*Exercise materials*.
────
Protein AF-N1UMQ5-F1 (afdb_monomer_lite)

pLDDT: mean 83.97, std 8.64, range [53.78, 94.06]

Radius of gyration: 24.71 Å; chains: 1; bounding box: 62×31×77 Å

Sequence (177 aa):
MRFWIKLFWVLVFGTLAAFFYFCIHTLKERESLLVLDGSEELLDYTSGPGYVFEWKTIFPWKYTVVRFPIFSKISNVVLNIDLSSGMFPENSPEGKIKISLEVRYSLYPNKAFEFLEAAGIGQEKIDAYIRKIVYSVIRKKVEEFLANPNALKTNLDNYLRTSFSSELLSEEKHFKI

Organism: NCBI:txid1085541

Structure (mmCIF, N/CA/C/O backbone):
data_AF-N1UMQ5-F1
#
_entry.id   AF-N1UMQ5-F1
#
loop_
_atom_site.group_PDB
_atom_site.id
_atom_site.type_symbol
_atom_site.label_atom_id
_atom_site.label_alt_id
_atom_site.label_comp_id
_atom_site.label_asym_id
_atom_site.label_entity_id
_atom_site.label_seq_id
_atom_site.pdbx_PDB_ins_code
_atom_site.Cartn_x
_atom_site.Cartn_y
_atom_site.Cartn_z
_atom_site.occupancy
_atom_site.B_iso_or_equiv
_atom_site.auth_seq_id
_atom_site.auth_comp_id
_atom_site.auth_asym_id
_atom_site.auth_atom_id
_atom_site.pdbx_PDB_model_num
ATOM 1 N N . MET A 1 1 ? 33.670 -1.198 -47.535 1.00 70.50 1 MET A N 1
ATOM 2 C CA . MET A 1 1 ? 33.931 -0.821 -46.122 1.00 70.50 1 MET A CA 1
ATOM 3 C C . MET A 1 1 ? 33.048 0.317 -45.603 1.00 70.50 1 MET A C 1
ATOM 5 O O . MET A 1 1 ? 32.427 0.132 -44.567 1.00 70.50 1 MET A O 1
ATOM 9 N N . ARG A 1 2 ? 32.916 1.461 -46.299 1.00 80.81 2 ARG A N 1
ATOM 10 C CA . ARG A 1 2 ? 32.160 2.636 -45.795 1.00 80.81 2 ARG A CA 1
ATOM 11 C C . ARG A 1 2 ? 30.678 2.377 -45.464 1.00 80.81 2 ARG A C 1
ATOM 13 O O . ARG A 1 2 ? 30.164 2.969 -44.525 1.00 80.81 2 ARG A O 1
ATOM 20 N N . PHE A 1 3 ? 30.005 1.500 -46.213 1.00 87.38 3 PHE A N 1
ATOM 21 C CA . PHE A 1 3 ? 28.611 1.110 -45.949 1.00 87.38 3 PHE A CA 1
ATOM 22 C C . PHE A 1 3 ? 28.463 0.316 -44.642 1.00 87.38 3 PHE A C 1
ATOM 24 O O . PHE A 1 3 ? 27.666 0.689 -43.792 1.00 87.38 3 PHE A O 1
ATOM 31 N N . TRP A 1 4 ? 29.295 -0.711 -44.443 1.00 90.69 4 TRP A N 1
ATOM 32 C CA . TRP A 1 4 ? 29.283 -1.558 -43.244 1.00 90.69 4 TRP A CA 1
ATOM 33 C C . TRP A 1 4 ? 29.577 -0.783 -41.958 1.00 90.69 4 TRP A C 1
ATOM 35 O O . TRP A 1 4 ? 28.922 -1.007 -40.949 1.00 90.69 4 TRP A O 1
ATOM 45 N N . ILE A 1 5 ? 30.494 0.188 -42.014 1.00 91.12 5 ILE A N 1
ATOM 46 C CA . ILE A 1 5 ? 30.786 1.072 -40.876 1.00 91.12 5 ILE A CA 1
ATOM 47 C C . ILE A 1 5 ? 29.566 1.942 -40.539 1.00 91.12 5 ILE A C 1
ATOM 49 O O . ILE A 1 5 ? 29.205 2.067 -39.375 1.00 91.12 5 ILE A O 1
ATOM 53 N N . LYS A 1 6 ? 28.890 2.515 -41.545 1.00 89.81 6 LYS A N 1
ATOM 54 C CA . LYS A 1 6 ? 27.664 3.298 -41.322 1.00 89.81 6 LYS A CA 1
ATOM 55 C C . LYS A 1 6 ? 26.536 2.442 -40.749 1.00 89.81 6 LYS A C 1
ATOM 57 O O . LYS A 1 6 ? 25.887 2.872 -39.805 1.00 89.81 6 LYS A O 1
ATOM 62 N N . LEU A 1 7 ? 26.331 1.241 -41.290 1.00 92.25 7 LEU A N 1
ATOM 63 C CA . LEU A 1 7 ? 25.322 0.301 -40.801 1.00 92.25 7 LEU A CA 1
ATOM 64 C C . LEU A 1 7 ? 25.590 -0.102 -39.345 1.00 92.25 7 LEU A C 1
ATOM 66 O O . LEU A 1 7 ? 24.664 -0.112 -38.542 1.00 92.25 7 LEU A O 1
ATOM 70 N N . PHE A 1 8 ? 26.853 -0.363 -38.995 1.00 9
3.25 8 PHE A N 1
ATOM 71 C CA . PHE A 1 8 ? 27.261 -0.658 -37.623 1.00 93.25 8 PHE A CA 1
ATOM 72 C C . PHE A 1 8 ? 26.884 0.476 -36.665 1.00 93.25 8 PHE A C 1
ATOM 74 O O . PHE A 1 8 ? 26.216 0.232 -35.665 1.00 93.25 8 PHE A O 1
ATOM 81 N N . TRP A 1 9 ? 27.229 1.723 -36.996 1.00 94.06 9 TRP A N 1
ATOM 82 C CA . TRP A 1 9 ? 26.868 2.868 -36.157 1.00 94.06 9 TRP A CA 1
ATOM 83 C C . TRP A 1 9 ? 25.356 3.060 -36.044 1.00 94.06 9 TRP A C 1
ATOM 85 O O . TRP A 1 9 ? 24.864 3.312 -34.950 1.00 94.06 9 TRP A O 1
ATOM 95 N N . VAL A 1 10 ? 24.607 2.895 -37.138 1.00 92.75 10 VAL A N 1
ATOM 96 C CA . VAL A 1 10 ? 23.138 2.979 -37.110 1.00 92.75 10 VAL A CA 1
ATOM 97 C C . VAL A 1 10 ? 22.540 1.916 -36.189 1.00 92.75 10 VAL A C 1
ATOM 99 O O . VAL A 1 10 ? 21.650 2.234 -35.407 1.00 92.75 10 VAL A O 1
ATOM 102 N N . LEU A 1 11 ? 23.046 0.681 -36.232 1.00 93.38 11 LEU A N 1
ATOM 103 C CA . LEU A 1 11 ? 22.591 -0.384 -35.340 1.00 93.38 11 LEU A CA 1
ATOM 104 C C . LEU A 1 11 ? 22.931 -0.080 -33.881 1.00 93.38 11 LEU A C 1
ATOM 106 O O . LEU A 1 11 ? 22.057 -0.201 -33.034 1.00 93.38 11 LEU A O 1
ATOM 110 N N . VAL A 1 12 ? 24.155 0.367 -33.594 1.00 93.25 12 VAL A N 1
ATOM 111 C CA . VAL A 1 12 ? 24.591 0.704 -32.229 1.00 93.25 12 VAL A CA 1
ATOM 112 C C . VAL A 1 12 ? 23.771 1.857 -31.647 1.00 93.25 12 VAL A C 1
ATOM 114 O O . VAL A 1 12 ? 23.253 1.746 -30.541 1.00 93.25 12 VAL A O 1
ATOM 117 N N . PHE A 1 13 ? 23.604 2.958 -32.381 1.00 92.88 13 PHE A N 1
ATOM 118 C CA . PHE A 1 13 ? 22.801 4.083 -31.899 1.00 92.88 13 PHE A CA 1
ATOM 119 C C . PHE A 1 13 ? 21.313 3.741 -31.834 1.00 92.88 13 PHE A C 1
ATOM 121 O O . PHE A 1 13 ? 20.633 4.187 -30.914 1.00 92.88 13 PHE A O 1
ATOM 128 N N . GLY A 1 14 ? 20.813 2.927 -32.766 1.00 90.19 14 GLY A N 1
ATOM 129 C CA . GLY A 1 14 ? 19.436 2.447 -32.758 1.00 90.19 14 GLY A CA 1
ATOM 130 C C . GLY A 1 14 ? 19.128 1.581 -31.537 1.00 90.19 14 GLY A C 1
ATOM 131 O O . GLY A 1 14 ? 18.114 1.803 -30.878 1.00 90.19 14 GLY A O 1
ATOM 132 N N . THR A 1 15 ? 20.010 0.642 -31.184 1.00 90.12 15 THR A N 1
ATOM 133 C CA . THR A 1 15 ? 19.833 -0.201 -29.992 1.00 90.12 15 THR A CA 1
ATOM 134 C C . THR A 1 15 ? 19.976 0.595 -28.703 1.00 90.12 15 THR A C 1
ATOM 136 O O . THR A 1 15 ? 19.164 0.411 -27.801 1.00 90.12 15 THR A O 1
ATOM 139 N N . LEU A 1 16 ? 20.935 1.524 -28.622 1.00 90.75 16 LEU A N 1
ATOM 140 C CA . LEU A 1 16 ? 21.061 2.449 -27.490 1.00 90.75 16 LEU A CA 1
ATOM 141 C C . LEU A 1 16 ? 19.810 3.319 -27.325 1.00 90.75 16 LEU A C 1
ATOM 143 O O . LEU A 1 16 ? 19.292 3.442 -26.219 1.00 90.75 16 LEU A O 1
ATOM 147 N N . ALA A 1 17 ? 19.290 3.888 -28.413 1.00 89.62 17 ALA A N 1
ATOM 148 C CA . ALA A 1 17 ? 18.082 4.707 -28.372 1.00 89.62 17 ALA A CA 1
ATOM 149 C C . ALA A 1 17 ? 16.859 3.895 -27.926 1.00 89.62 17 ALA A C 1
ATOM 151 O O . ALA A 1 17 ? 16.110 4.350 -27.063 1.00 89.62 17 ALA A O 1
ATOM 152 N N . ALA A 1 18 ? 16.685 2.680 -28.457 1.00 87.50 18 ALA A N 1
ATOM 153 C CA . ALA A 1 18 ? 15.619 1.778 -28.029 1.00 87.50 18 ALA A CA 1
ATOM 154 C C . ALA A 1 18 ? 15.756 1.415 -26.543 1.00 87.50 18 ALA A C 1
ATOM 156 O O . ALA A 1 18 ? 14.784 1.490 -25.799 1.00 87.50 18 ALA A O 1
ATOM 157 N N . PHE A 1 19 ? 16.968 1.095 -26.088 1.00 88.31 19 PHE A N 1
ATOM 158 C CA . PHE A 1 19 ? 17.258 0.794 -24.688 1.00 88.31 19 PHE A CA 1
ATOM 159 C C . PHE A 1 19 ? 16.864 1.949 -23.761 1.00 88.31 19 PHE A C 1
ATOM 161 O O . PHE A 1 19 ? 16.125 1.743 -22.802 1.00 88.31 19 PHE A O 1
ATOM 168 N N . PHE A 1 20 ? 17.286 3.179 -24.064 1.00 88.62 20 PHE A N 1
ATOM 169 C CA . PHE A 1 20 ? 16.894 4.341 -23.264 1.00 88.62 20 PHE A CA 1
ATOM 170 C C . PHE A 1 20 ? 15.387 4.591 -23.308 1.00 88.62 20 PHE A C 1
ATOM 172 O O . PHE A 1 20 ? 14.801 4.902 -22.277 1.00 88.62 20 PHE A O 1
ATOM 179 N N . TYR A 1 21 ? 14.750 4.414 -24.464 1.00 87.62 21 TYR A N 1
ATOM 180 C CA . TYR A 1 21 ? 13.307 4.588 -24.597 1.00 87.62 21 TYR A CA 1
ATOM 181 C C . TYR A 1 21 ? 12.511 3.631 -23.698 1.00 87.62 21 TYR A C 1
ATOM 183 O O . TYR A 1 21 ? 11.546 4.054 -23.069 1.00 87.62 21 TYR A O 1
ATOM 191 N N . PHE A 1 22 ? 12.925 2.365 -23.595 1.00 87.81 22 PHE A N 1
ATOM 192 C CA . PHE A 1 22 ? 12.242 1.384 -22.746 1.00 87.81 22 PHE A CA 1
────
*Your goal*. Reprint exactly the lines above that start at the one with "ATOM 156 O O" and end at the one with "ATOM 180 C CA", keeping both and adding none.

*Solution for this task*.
ATOM 156 O O . ALA A 1 18 ? 14.784 1.490 -25.799 1.00 87.50 18 ALA A O 1
ATOM 157 N N . PHE A 1 19 ? 16.968 1.095 -26.088 1.00 88.31 19 PHE A N 1
ATOM 158 C CA . PHE A 1 19 ? 17.258 0.794 -24.688 1.00 88.31 19 PHE A CA 1
ATOM 159 C C . PHE A 1 19 ? 16.864 1.949 -23.761 1.00 88.31 19 PHE A C 1
ATOM 161 O O . PHE A 1 19 ? 16.125 1.743 -22.802 1.00 88.31 19 PHE A O 1
ATOM 168 N N . PHE A 1 20 ? 17.286 3.179 -24.064 1.00 88.62 20 PHE A N 1
ATOM 169 C CA . PHE A 1 20 ? 16.894 4.341 -23.264 1.00 88.62 20 PHE A CA 1
ATOM 170 C C . PHE A 1 20 ? 15.387 4.591 -23.308 1.00 88.62 20 PHE A C 1
ATOM 172 O O . PHE A 1 20 ? 14.801 4.902 -22.277 1.00 88.62 20 PHE A O 1
ATOM 179 N N . TYR A 1 21 ? 14.750 4.414 -24.464 1.00 87.62 21 TYR A N 1
ATOM 180 C CA . TYR A 1 21 ? 13.307 4.588 -24.597 1.00 87.62 21 TYR A CA 1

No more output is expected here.